Osmar mengatakan sidang terbuka MKD begitu telanjang dan terang benderang. Di sidang tersebut, kata dia, juga terlihat betapa tanpa malu dan licinnya SN mengatur persentase saham Freeport. 

Menurutnya SN tidak cukup hanya dipecat dari Ketua DPR maupun anggota DPR, melainkan juga harus dihukum seberat-beratnya mengingat peran dan fungsinya sebagai wakil rakyat.

“Setya Novanto tak layak jadi Ketua DPR lagi,” kata Osmar.

Saksi pada sidang MKD, Presdir Freeport, Ma'roef Sjamsoeddin sudah sangat jelas mengonfirmasi rekaman yang diputar itu, sesuai dengan yang dia miliki dan aslinya sekarang sudah diserahkan ke Kejagung. Kesaksian dan bukti sudah cukup bagi MKD untuk mengambil keputusan pelanggaran etik yang dilakukan oleh Setyo Novanto.

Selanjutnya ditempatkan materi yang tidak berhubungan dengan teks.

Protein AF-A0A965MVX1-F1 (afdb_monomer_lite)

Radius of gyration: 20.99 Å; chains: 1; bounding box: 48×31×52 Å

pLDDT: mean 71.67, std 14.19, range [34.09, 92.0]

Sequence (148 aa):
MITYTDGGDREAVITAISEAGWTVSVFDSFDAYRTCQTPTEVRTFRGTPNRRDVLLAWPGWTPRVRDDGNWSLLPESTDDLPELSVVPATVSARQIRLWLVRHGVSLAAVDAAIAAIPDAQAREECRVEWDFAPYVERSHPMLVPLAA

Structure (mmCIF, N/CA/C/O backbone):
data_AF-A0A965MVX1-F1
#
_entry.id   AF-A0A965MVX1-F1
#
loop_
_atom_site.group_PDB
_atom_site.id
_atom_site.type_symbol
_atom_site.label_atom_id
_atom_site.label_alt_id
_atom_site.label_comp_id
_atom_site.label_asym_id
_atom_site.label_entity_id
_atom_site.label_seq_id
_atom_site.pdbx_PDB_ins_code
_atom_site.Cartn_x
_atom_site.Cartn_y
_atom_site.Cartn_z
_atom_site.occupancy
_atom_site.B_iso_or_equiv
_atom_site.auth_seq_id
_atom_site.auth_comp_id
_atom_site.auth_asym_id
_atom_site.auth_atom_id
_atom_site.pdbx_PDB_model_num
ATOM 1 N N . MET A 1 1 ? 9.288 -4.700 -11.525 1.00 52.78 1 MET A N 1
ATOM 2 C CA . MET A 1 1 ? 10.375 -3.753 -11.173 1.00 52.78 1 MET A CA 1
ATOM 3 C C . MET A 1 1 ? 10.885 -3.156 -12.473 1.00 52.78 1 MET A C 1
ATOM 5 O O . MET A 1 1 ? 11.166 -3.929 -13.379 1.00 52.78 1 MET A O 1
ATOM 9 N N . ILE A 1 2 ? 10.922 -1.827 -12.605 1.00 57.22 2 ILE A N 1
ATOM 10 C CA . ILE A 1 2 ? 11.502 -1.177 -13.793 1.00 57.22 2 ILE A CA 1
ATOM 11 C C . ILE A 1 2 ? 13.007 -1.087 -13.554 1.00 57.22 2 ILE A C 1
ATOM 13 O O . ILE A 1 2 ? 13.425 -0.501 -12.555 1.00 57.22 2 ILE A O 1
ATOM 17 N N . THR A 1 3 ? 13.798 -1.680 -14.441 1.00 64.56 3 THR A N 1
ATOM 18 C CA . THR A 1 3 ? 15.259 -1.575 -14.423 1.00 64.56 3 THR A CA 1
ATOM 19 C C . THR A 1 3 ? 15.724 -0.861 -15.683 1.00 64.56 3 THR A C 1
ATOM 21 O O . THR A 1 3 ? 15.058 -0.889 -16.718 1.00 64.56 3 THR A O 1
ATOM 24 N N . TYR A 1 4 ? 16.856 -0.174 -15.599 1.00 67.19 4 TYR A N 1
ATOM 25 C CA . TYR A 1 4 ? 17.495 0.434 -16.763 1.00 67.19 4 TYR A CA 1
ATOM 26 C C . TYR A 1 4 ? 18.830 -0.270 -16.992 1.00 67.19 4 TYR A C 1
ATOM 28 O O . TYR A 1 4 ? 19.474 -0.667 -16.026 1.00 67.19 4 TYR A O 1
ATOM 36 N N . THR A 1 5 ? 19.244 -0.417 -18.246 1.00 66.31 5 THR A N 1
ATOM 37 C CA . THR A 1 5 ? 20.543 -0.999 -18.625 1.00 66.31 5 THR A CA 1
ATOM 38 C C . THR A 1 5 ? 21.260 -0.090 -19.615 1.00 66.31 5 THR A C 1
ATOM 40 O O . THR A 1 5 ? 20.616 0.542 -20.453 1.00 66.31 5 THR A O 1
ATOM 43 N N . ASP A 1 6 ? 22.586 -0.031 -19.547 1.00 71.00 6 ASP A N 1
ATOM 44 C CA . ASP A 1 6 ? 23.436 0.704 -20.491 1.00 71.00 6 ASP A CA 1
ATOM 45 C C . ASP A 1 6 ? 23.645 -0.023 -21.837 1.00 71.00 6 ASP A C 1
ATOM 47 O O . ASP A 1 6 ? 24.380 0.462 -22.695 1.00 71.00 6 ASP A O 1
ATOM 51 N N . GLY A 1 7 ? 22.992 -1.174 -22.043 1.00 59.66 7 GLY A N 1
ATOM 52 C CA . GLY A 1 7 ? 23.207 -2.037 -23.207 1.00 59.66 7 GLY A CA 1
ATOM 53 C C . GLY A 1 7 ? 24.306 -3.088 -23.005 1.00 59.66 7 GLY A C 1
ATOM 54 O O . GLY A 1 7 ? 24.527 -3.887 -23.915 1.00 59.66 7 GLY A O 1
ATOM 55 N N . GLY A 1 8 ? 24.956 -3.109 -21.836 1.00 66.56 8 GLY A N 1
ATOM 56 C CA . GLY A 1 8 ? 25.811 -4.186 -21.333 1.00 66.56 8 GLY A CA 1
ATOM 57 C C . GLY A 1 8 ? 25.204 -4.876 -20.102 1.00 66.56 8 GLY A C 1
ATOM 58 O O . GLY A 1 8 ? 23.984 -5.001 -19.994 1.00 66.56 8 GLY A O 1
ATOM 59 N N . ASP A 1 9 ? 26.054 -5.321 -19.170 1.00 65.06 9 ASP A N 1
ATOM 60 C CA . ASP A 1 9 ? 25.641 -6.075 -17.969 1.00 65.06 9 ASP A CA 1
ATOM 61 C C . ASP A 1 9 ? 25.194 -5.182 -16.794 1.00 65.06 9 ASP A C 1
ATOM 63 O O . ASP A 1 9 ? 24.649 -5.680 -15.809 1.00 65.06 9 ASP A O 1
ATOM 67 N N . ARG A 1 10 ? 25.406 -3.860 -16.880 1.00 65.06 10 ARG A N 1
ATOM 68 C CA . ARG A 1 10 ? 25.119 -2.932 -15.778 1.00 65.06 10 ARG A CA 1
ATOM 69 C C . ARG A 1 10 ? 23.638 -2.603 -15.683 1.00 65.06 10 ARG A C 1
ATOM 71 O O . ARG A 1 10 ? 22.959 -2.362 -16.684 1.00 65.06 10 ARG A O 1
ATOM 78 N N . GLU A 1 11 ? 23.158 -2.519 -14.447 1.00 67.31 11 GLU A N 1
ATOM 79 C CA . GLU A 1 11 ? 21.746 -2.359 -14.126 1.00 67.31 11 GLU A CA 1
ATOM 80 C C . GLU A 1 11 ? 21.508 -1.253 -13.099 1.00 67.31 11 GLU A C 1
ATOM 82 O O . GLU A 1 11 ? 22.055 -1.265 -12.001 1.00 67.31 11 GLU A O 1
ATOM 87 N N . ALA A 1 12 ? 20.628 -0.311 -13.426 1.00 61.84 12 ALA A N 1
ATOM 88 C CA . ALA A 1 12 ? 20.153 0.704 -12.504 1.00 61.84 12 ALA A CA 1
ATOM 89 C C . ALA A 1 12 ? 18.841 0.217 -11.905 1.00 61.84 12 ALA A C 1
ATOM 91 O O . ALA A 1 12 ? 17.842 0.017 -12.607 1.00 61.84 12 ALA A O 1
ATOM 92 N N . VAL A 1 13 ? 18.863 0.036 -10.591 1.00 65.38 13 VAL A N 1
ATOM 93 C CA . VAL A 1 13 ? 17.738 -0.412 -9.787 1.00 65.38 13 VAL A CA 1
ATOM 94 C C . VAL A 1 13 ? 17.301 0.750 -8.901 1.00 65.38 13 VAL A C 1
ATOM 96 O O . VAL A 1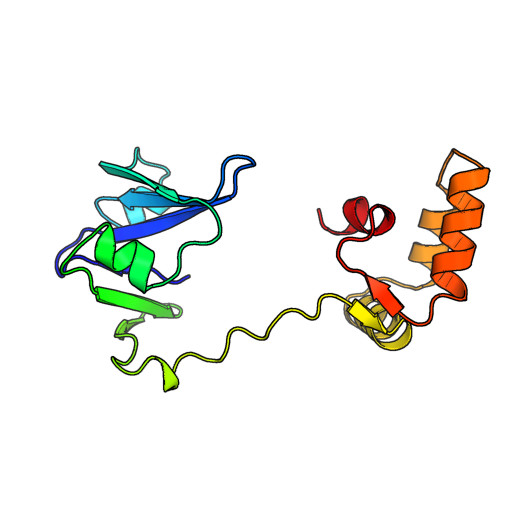 13 ? 18.103 1.413 -8.240 1.00 65.38 13 VAL A O 1
ATOM 99 N N . ILE A 1 14 ? 16.001 1.021 -8.879 1.00 62.56 14 ILE A N 1
ATOM 100 C CA . ILE A 1 14 ? 15.424 1.980 -7.935 1.00 62.56 14 ILE A CA 1
ATOM 101 C C . ILE A 1 14 ? 15.327 1.258 -6.589 1.00 62.56 14 ILE A C 1
ATOM 103 O O . ILE A 1 14 ? 14.506 0.356 -6.429 1.00 62.56 14 ILE A O 1
ATOM 107 N N . THR A 1 15 ? 16.218 1.594 -5.657 1.00 56.06 15 THR A N 1
ATOM 108 C CA . THR A 1 15 ? 16.501 0.761 -4.477 1.00 56.06 15 THR A CA 1
ATOM 109 C C . THR A 1 15 ? 15.964 1.299 -3.164 1.00 56.06 15 THR A C 1
ATOM 111 O O . THR A 1 15 ? 15.769 0.492 -2.257 1.00 56.06 15 THR A O 1
ATOM 114 N N . ALA A 1 16 ? 15.706 2.603 -3.016 1.00 53.88 16 ALA A N 1
ATOM 115 C CA . ALA A 1 16 ? 15.177 3.104 -1.749 1.00 53.88 16 ALA A CA 1
ATOM 116 C C . ALA A 1 16 ? 14.348 4.389 -1.848 1.00 53.88 16 ALA A C 1
ATOM 118 O O . ALA A 1 16 ? 14.591 5.285 -2.662 1.00 53.88 16 ALA A O 1
ATOM 119 N N . ILE A 1 17 ? 13.388 4.457 -0.926 1.00 50.84 17 ILE A N 1
ATOM 120 C CA . ILE A 1 17 ? 12.628 5.640 -0.532 1.00 50.84 17 ILE A CA 1
ATOM 121 C C . ILE A 1 17 ? 13.218 6.083 0.812 1.00 50.84 17 ILE A C 1
ATOM 123 O O . ILE A 1 17 ? 13.278 5.283 1.744 1.00 50.84 17 ILE A O 1
ATOM 127 N N . SER A 1 18 ? 13.669 7.331 0.917 1.00 52.97 18 SER A N 1
ATOM 128 C CA . SER A 1 18 ? 14.107 7.942 2.180 1.00 52.97 18 SER A CA 1
ATOM 129 C C . SER A 1 18 ? 13.351 9.248 2.427 1.00 52.97 18 SER A C 1
ATOM 131 O O . SER A 1 18 ? 12.786 9.821 1.494 1.00 52.97 18 SER A O 1
ATOM 133 N N . GLU A 1 19 ? 13.387 9.773 3.656 1.00 47.28 19 GLU A N 1
ATOM 134 C CA . GLU A 1 19 ? 12.831 11.102 3.974 1.00 47.28 19 GLU A CA 1
ATOM 135 C C . GLU A 1 19 ? 13.474 12.232 3.145 1.00 47.28 19 GLU A C 1
ATOM 137 O O . GLU A 1 19 ? 12.848 13.260 2.898 1.00 47.28 19 GLU A O 1
ATOM 142 N N . ALA A 1 20 ? 14.706 12.031 2.659 1.00 53.22 20 ALA A N 1
ATOM 143 C CA . ALA A 1 20 ? 15.435 12.982 1.818 1.00 53.22 20 ALA A CA 1
ATOM 144 C C . ALA A 1 20 ? 15.076 12.896 0.319 1.00 53.22 20 ALA A C 1
ATOM 146 O O . ALA A 1 20 ? 15.573 13.696 -0.478 1.00 53.22 20 ALA A O 1
ATOM 147 N N . GLY A 1 21 ? 14.226 11.941 -0.074 1.00 65.81 21 GLY A N 1
ATOM 148 C CA . GLY A 1 21 ? 13.836 11.689 -1.459 1.00 65.81 21 GLY A CA 1
ATOM 149 C C . GLY A 1 21 ? 14.145 10.267 -1.920 1.00 65.81 21 GLY A C 1
ATOM 150 O O . GLY A 1 21 ? 14.355 9.347 -1.125 1.00 65.81 21 GLY A O 1
ATOM 151 N N . TRP A 1 22 ? 14.157 10.091 -3.236 1.00 68.94 22 TRP A N 1
ATOM 152 C CA . TRP A 1 22 ? 14.335 8.793 -3.879 1.00 68.94 22 TRP A CA 1
ATOM 153 C C . TRP A 1 22 ? 15.788 8.589 -4.275 1.00 68.94 22 TRP A C 1
ATOM 155 O O . TRP A 1 22 ? 16.397 9.486 -4.861 1.00 68.94 22 TRP A O 1
ATOM 165 N N . THR A 1 23 ? 16.337 7.405 -4.011 1.00 75.31 23 THR A N 1
ATOM 166 C CA . THR A 1 23 ? 17.673 7.040 -4.491 1.00 75.31 23 THR A CA 1
ATOM 167 C C . THR A 1 23 ? 17.591 5.966 -5.559 1.00 75.31 23 THR A C 1
ATOM 169 O O . THR A 1 23 ? 16.909 4.951 -5.402 1.00 75.31 23 THR A O 1
ATOM 172 N N . VAL A 1 24 ? 18.336 6.184 -6.636 1.00 77.69 24 VAL A N 1
ATOM 173 C CA . VAL A 1 24 ? 18.552 5.195 -7.689 1.00 77.69 24 VAL A CA 1
ATOM 174 C C . VAL A 1 24 ? 19.992 4.723 -7.578 1.00 77.69 24 VAL A C 1
ATOM 176 O O . VAL A 1 24 ? 20.915 5.541 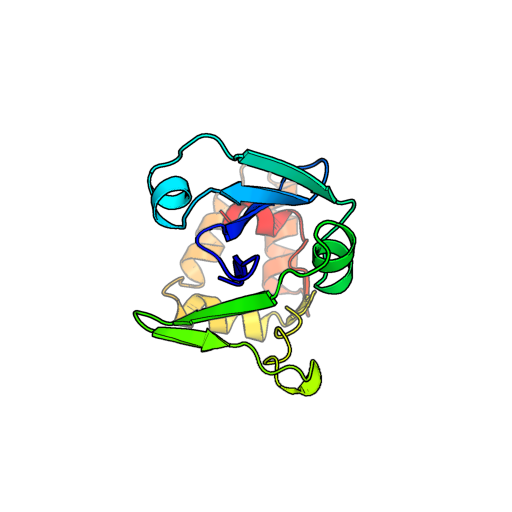-7.547 1.00 77.69 24 VAL A O 1
ATOM 179 N N . SER A 1 25 ? 20.169 3.410 -7.486 1.00 80.81 25 SER A N 1
ATOM 180 C CA . SER A 1 25 ? 21.469 2.764 -7.356 1.00 80.81 25 SER A CA 1
ATOM 181 C C . SER A 1 25 ? 21.758 1.932 -8.594 1.00 80.81 25 SER A C 1
ATOM 183 O O . SER A 1 25 ? 20.905 1.190 -9.071 1.00 80.81 25 SER A O 1
ATOM 185 N N . VAL A 1 26 ? 22.976 2.037 -9.097 1.00 79.62 26 VAL A N 1
ATOM 186 C CA . VAL A 1 26 ? 23.490 1.236 -10.200 1.00 79.62 26 VAL A CA 1
ATOM 187 C C . VAL A 1 26 ? 24.315 0.091 -9.635 1.00 79.62 26 VAL A C 1
ATOM 189 O O . VAL A 1 26 ? 25.110 0.284 -8.719 1.00 79.62 26 VAL A O 1
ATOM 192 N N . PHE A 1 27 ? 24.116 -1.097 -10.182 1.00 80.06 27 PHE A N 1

“Sidang MKD sudah tidak perlu dilanjutkan lagi. Jangan sampai yang terang benderang menjadi gelap dan tak berujung,” kata Osmar. 

Bagi Osmar, persekongkolan antara Setyo Novanto dan M.Reza Chalid sudah sangat jelas. Menurutnya persekongkolan para “begal” ini dapat dilanjutkan ke ranah hukum melalui kepolisian, kejagung dan KPK. 

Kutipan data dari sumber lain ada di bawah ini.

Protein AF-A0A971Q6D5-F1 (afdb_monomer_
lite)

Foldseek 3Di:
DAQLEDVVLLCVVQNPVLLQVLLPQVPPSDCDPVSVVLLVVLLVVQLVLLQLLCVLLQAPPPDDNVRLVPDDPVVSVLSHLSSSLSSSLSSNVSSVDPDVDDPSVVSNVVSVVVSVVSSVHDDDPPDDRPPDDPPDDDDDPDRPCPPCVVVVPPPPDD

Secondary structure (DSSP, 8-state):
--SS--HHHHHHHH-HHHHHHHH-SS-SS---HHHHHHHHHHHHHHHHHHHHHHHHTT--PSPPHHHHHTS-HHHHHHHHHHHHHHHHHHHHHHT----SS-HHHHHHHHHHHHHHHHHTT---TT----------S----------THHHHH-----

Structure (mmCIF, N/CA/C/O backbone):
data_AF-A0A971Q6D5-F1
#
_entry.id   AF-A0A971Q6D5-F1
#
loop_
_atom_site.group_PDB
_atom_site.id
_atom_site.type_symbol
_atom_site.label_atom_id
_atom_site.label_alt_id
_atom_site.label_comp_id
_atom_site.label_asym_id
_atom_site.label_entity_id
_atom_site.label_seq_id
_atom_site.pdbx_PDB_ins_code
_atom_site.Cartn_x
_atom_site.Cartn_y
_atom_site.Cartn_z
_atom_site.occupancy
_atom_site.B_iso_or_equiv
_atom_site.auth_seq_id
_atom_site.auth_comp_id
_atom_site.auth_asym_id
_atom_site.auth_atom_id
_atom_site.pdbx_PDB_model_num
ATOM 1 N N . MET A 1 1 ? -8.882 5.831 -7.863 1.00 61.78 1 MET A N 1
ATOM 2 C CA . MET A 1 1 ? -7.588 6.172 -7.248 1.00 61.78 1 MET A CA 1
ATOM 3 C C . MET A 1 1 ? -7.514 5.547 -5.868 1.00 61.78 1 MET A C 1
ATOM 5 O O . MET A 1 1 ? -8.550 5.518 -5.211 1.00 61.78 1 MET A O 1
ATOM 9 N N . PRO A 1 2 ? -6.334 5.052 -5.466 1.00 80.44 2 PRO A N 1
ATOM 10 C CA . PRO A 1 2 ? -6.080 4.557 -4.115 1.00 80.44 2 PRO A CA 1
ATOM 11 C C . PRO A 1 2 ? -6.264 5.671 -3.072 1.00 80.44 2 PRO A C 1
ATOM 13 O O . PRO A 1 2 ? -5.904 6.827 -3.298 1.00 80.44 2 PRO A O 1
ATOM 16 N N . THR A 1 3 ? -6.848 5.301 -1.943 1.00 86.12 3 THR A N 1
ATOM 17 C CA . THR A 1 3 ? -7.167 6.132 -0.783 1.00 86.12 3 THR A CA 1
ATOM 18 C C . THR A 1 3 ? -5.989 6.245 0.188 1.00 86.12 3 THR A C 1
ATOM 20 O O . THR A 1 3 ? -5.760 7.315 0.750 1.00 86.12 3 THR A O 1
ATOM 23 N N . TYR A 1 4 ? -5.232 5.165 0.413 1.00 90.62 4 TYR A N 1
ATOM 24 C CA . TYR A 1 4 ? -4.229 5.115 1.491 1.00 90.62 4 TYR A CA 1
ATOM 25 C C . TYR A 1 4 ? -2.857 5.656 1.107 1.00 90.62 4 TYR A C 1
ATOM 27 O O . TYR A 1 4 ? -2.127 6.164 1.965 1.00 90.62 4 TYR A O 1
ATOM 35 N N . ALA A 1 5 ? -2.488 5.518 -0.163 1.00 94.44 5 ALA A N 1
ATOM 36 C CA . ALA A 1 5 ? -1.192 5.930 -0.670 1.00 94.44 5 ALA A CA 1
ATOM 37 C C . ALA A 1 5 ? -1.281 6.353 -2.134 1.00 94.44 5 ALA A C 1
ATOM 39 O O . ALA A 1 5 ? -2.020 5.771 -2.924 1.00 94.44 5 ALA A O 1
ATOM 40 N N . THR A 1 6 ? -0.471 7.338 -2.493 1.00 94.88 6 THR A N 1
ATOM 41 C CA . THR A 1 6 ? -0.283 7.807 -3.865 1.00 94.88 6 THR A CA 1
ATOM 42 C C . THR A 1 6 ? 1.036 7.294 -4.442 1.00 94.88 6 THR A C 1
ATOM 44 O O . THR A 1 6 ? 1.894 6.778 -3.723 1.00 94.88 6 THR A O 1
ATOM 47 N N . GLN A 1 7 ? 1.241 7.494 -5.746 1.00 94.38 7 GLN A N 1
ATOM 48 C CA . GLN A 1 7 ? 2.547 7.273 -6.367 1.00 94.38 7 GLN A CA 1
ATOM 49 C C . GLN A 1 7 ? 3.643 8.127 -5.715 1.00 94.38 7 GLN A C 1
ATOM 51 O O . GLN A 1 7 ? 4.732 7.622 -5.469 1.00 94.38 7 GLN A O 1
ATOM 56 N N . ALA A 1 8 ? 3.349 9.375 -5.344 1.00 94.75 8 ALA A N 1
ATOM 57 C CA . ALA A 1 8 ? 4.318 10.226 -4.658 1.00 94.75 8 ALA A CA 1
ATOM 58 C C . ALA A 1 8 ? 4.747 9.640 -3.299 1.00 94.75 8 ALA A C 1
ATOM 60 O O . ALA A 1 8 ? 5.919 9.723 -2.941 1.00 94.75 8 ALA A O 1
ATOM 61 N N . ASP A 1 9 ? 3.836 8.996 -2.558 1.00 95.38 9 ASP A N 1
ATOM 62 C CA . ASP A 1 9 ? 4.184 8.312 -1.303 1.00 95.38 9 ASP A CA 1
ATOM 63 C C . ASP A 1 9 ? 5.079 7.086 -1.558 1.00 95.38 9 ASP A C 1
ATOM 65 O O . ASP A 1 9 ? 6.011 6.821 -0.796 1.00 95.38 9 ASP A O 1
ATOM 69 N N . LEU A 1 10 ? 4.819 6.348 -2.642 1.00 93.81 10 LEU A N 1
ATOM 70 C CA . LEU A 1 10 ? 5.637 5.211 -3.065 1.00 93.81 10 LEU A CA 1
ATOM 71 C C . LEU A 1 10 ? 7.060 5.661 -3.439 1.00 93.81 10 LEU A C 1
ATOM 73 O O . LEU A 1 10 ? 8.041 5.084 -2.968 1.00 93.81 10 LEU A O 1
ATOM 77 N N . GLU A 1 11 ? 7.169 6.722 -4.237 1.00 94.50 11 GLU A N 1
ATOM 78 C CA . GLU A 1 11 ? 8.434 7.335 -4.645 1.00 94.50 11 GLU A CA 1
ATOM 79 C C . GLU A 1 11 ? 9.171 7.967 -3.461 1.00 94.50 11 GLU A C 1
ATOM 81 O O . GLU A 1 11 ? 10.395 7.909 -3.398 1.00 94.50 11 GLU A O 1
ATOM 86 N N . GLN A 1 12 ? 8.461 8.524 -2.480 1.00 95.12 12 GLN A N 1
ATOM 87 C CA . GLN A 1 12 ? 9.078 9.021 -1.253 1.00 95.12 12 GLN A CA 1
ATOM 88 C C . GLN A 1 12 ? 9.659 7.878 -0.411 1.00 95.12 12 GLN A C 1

“Para penegak hukum harus pro aktif dan segera bertindak. Jangan lagi ditunda-tunda agar tidak “masuk angin”. Sidang MKD tidak perlu lagi berlama-lama,” katanya.

Menurut Osmar, kalaupun dilanjutkan dengan pemanggilan Luhut Binsar Panjaitan (LBP), selayaknya anggota MKD menguji pernyataan LBP apakah benar Sudirman Said (SS) tidak pernah melapor ke Presiden tentang aduannya ke MKD? LBP dapat menjadi saksi kunci dalam sidang MKD karena SS sebagai pengadu sudah melampaui batas-batas kepatutannya sebagai pembantu presiden.